• **RECORDS FOR THE EXERCISE**

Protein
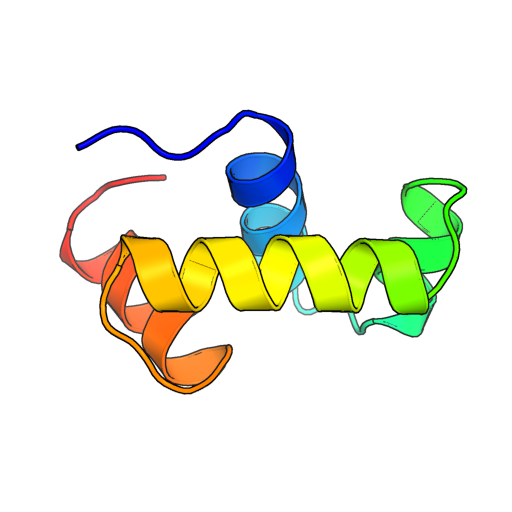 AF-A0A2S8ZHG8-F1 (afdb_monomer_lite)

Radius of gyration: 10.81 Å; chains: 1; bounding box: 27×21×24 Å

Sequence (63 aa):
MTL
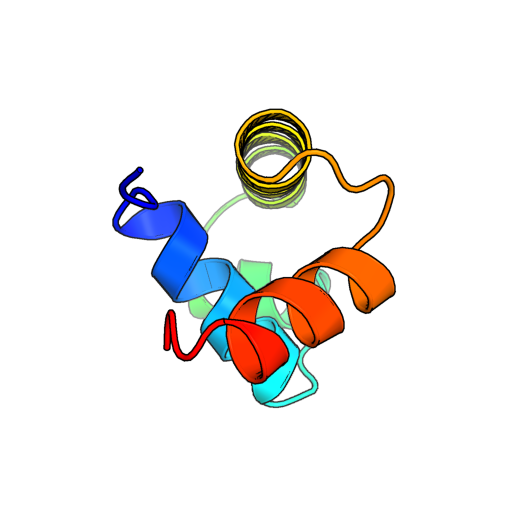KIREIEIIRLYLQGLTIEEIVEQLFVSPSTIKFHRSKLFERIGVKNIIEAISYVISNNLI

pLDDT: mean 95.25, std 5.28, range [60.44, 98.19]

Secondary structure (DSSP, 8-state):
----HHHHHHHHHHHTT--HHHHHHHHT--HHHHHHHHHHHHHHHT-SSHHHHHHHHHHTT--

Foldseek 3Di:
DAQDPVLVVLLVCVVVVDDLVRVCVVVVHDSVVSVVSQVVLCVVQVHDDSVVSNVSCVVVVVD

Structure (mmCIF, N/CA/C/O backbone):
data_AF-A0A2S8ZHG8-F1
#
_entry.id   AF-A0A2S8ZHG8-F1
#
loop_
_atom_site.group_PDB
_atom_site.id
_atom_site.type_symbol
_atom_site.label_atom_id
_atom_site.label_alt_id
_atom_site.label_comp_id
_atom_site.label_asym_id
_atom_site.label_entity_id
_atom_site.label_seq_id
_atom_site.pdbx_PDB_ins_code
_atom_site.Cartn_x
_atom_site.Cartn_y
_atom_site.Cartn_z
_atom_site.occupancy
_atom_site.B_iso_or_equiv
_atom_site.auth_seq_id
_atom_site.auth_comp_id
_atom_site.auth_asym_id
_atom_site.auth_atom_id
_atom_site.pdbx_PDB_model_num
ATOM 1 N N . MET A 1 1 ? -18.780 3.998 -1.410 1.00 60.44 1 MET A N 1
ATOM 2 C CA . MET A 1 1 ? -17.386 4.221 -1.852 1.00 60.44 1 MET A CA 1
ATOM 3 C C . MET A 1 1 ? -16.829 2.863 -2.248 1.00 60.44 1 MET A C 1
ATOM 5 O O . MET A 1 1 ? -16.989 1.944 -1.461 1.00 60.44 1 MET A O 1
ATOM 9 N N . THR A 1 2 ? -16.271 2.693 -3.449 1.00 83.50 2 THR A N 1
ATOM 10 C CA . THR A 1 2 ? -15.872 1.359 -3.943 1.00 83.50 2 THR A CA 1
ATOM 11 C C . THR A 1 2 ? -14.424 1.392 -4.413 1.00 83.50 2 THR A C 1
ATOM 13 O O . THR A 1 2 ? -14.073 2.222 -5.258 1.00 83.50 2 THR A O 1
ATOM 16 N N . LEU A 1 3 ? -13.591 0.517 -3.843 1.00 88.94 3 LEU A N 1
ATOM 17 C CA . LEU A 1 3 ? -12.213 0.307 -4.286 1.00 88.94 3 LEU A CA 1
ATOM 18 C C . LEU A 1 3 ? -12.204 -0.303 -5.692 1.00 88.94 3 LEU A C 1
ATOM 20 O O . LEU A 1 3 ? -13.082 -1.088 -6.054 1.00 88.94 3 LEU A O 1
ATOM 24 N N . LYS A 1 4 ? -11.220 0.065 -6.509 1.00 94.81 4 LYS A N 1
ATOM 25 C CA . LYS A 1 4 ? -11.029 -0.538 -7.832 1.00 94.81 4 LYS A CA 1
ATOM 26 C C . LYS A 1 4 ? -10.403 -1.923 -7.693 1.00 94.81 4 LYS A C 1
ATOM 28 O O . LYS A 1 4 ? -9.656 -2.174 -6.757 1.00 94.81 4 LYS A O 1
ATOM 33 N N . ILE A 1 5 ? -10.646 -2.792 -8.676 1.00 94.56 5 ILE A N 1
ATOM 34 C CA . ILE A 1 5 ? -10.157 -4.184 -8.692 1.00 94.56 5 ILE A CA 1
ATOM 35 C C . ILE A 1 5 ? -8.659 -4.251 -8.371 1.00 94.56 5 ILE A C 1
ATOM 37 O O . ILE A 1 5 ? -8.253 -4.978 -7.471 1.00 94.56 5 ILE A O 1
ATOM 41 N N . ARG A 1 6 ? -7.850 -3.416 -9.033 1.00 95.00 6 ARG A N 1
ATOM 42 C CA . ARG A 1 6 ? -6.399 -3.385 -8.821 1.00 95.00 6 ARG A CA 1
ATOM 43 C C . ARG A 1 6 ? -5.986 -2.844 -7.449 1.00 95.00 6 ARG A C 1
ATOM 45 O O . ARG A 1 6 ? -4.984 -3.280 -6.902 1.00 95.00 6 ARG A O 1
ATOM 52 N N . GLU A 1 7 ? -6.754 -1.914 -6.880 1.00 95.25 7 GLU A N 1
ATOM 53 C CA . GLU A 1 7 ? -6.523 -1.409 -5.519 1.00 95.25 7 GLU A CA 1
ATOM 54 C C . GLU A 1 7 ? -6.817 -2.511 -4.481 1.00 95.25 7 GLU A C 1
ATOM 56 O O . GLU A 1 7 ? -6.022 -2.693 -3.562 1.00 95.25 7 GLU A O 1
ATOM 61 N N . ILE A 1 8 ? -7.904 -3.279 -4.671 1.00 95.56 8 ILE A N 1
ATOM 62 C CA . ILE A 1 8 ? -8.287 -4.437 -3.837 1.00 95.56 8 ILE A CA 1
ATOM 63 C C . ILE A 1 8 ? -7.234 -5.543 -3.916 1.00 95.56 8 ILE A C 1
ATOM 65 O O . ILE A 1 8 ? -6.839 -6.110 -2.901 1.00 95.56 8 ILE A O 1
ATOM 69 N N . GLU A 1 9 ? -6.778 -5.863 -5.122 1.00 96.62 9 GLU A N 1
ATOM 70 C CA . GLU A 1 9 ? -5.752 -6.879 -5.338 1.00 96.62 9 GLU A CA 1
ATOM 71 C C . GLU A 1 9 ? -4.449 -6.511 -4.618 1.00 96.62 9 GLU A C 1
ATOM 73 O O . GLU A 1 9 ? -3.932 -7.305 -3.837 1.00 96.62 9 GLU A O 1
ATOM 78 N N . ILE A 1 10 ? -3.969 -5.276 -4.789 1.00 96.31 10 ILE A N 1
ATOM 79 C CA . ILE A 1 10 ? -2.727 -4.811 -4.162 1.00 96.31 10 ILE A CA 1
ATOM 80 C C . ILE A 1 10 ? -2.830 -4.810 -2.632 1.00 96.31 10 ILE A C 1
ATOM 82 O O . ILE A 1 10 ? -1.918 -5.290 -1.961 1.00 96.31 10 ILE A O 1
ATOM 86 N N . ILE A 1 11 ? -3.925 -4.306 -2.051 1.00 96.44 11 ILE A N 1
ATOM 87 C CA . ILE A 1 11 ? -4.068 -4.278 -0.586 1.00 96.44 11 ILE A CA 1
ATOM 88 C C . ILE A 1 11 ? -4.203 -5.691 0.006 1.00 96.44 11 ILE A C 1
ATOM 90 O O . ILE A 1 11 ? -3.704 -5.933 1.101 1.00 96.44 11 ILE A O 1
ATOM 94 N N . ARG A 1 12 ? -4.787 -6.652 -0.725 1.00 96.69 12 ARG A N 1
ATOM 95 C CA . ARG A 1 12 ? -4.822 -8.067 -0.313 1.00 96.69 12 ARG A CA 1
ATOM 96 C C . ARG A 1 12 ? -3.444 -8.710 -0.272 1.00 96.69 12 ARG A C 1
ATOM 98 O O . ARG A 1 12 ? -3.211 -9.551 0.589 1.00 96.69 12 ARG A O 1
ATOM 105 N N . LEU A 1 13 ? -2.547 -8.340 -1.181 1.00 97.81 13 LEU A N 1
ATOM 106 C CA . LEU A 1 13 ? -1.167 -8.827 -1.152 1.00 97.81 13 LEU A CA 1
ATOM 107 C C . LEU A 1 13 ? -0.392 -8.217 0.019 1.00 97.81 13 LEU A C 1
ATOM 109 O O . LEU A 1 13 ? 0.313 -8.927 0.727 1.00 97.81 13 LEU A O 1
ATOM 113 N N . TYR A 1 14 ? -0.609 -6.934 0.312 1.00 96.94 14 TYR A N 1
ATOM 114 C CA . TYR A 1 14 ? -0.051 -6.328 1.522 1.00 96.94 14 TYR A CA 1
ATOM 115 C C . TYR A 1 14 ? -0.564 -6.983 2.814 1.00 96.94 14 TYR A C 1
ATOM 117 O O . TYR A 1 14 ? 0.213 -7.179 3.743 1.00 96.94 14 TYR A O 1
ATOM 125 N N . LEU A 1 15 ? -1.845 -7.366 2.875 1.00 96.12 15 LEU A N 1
* * *
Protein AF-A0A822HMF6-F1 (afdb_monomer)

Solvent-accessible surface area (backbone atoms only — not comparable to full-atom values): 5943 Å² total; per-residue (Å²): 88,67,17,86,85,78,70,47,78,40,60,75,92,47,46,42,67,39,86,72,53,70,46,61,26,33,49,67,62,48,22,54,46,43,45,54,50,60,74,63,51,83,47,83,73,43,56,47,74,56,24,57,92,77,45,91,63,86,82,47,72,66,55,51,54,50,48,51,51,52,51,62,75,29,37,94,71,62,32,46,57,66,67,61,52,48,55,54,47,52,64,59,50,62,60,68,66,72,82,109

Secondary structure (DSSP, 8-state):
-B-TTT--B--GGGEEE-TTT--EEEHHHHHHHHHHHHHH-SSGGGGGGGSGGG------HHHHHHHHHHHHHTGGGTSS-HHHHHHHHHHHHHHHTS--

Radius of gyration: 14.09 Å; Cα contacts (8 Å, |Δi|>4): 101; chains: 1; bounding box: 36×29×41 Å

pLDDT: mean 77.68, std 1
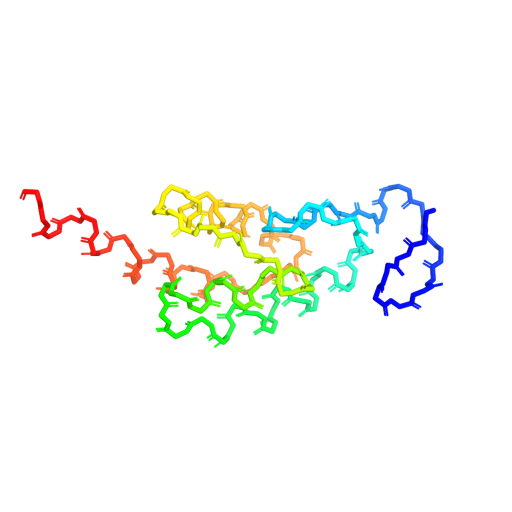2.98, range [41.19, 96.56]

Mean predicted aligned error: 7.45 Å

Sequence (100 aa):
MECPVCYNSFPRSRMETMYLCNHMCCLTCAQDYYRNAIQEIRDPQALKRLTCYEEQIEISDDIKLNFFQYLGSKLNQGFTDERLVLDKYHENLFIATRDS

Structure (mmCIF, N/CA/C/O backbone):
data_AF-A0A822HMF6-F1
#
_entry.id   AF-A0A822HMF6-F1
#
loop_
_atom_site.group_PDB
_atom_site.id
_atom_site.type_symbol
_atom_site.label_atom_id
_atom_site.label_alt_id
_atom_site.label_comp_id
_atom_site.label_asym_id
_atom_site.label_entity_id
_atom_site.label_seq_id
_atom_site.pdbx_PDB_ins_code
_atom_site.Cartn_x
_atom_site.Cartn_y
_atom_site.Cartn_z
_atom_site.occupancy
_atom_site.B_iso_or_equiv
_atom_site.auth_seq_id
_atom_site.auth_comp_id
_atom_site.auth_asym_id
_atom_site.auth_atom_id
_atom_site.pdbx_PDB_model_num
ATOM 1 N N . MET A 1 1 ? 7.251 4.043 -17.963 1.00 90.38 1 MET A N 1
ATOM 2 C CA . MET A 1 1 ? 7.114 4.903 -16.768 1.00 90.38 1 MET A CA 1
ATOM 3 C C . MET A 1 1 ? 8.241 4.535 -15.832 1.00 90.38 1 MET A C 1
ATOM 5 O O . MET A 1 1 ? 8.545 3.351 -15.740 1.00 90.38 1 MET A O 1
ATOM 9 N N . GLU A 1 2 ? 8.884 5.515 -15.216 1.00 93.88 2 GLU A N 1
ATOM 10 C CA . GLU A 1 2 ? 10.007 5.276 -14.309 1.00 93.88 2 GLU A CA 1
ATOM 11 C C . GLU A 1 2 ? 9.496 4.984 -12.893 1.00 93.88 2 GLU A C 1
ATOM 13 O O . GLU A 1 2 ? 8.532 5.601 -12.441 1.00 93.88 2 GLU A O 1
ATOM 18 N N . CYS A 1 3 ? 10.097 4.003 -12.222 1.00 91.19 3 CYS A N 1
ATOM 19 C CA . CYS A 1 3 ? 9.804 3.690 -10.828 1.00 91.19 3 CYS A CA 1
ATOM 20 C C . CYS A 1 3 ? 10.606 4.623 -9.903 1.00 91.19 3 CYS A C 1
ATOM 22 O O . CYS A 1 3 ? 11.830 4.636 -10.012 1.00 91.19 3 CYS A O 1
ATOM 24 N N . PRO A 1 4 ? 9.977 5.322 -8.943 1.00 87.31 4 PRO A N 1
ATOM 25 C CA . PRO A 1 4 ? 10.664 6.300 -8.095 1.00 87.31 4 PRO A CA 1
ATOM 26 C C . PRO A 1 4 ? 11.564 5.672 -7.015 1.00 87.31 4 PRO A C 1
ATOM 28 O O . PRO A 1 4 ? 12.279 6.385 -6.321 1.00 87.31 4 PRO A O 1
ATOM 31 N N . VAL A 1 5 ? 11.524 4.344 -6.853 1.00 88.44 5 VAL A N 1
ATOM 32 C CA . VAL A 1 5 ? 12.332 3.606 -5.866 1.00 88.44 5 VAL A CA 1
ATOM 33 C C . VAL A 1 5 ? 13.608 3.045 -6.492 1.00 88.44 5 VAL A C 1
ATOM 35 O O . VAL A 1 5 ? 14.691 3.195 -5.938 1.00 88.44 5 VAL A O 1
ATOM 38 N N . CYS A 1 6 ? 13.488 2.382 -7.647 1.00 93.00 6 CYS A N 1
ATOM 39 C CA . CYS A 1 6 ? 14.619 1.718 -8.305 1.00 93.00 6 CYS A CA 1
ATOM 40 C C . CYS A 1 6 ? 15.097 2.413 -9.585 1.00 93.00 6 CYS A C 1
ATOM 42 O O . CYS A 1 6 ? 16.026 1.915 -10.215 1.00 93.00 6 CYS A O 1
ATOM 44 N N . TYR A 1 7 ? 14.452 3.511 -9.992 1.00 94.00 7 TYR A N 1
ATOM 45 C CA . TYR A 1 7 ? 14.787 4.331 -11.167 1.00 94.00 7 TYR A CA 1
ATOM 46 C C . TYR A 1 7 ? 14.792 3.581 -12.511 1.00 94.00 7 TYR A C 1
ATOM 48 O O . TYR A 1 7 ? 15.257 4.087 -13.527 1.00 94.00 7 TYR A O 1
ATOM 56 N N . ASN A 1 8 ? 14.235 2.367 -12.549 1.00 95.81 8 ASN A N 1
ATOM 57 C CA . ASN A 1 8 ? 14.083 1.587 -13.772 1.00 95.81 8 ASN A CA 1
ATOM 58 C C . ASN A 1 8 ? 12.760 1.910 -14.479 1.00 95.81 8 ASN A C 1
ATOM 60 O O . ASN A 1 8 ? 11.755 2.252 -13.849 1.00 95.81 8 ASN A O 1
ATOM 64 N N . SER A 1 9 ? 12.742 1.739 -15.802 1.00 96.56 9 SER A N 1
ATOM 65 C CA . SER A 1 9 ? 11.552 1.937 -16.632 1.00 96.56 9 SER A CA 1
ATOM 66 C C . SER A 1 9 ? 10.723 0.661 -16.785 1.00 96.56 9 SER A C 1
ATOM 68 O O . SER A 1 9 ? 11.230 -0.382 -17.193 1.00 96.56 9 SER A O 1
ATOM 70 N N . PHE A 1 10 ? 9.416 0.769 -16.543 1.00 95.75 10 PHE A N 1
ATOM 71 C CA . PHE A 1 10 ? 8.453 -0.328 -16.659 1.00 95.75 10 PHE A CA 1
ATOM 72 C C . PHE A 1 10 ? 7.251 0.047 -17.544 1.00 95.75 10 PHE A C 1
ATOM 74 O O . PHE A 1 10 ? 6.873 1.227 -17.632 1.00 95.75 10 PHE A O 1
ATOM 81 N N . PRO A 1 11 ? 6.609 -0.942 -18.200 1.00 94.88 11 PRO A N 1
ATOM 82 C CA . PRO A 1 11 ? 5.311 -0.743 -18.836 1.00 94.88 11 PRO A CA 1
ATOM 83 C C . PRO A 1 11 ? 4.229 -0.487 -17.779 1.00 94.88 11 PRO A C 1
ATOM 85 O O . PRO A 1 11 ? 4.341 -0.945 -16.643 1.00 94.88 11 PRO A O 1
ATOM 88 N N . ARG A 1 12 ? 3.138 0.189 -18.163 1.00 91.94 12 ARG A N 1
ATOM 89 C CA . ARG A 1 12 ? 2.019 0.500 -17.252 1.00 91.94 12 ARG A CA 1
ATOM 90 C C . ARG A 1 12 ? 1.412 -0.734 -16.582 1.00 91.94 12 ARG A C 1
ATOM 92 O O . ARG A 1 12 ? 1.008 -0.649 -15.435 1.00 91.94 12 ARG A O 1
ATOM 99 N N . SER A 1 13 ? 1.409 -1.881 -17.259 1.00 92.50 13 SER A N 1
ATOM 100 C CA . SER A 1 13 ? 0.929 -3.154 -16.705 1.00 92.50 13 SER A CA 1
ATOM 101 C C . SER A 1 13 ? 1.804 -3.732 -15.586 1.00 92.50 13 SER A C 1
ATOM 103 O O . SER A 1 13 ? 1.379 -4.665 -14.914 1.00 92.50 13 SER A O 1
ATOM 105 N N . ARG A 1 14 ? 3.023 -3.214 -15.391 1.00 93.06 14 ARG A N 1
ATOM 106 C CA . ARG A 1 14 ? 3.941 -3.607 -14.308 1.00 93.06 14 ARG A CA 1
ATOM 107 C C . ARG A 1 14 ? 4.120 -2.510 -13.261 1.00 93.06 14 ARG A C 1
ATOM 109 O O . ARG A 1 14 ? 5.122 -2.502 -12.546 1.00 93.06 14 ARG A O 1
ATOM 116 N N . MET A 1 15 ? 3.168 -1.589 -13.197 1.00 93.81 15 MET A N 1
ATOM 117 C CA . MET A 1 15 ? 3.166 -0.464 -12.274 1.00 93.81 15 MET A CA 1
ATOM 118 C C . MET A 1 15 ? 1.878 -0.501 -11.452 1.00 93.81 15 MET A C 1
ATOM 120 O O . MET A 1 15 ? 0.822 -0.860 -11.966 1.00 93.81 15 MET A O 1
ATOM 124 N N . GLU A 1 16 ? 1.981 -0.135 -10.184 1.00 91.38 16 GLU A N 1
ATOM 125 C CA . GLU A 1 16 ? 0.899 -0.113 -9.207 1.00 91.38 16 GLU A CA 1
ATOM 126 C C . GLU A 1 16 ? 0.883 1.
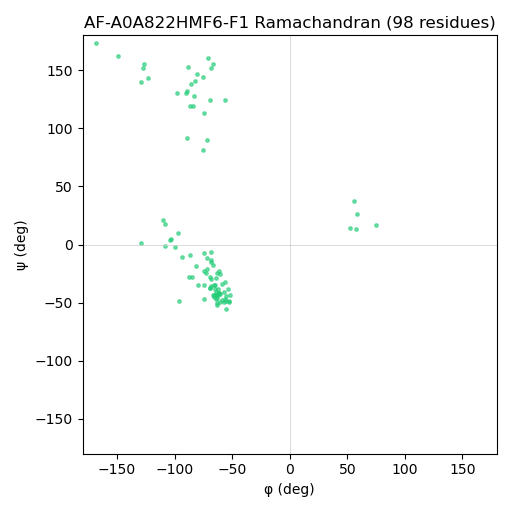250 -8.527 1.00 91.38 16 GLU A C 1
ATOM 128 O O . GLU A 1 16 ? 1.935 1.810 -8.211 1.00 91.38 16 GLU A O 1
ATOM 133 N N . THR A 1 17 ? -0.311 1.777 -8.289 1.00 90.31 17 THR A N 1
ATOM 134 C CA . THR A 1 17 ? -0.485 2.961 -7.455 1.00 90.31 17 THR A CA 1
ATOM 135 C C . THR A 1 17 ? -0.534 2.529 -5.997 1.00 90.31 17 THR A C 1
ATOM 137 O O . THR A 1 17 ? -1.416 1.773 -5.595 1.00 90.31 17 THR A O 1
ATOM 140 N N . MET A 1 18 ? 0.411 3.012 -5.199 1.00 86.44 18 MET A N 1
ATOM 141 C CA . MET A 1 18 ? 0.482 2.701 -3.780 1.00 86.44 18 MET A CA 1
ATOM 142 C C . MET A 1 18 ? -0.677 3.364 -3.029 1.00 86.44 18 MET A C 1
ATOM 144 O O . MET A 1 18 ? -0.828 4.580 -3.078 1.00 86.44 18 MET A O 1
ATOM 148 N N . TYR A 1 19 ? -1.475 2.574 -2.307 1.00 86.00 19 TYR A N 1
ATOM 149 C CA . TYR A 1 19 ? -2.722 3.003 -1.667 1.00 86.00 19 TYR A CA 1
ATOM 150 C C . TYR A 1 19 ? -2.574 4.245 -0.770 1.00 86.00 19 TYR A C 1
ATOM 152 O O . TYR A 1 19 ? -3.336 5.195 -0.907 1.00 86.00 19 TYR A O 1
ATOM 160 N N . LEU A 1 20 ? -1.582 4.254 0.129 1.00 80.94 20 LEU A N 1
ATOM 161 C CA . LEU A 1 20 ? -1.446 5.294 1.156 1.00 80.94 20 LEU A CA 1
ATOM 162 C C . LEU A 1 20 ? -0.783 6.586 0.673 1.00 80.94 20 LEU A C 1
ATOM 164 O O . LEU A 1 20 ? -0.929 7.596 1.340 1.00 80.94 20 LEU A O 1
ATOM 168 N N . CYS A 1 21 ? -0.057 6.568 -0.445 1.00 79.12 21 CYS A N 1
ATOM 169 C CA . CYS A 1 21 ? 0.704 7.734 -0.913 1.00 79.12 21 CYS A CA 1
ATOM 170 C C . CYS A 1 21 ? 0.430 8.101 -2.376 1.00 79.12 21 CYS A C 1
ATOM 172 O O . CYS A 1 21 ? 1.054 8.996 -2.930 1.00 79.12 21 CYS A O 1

• **WORK INSTRUCTIONS**
Could you reproduce, exactly, every line above from the line with "ATOM 45 O O" to the line with "ATOM 105 N N . LEU", and no other line? Both ends count.

• **TASK RESPONSE**
ATOM 45 O O . ARG A 1 6 ? -4.984 -3.280 -6.902 1.00 95.00 6 ARG A O 1
ATOM 52 N N . GLU A 1 7 ? -6.754 -1.914 -6.880 1.00 95.25 7 GLU A N 1
ATOM 53 C CA . GLU A 1 7 ? -6.523 -1.409 -5.519 1.00 95.25 7 GLU A CA 1
ATOM 54 C C . GLU A 1 7 ? -6.817 -2.511 -4.481 1.00 95.25 7 GLU A C 1
ATOM 56 O O . GLU A 1 7 ? -6.022 -2.693 -3.562 1.00 95.25 7 GLU A O 1
ATOM 61 N N . ILE A 1 8 ? -7.904 -3.279 -4.671 1.00 95.56 8 ILE A N 1
ATOM 62 C CA . ILE A 1 8 ? -8.287 -4.437 -3.837 1.00 95.56 8 ILE A CA 1
ATOM 63 C C . ILE A 1 8 ? -7.234 -5.543 -3.916 1.00 95.56 8 ILE A C 1
ATOM 65 O O . ILE A 1 8 ? -6.839 -6.110 -2.901 1.00 95.56 8 ILE A O 1
ATOM 69 N N . GLU A 1 9 ? -6.778 -5.863 -5.122 1.00 96.62 9 GLU A N 1
ATOM 70 C CA . GLU A 1 9 ? -5.752 -6.879 -5.338 1.00 96.62 9 GLU A CA 1
ATOM 71 C C . GLU A 1 9 ? -4.449 -6.511 -4.618 1.00 96.62 9 GLU A C 1
ATOM 73 O O . GLU A 1 9 ? -3.932 -7.305 -3.837 1.00 96.62 9 GLU A O 1
ATOM 78 N N . ILE A 1 10 ? -3.969 -5.276 -4.789 1.00 96.31 10 ILE A N 1
ATOM 79 C CA . ILE A 1 10 ? -2.727 -4.811 -4.162 1.00 96.31 10 ILE A CA 1
ATOM 80 C C . ILE A 1 10 ? -2.830 -4.810 -2.632 1.00 96.31 10 ILE A C 1
ATOM 82 O O . ILE A 1 10 ? -1.918 -5.290 -1.961 1.00 96.31 10 ILE A O 1
ATOM 86 N N . ILE A 1 11 ? -3.925 -4.306 -2.051 1.00 96.44 11 ILE A N 1
ATOM 87 C CA . ILE A 1 11 ? -4.068 -4.278 -0.586 1.00 96.44 11 ILE A CA 1
ATOM 88 C C . ILE A 1 11 ? -4.203 -5.691 0.006 1.00 96.44 11 ILE A C 1
ATOM 90 O O . ILE A 1 11 ? -3.704 -5.933 1.101 1.00 96.44 11 ILE A O 1
ATOM 94 N N . ARG A 1 12 ? -4.787 -6.652 -0.725 1.00 96.69 12 ARG A N 1
ATOM 95 C CA . ARG A 1 12 ? -4.822 -8.067 -0.313 1.00 96.69 12 ARG A CA 1
ATOM 96 C C . ARG A 1 12 ? -3.444 -8.710 -0.272 1.00 96.69 12 ARG A C 1
ATOM 98 O O . ARG A 1 12 ? -3.211 -9.551 0.589 1.00 96.69 12 ARG A O 1
ATOM 105 N N . LEU A 1 13 ? -2.547 -8.340 -1.181 1.00 97.81 13 LEU A N 1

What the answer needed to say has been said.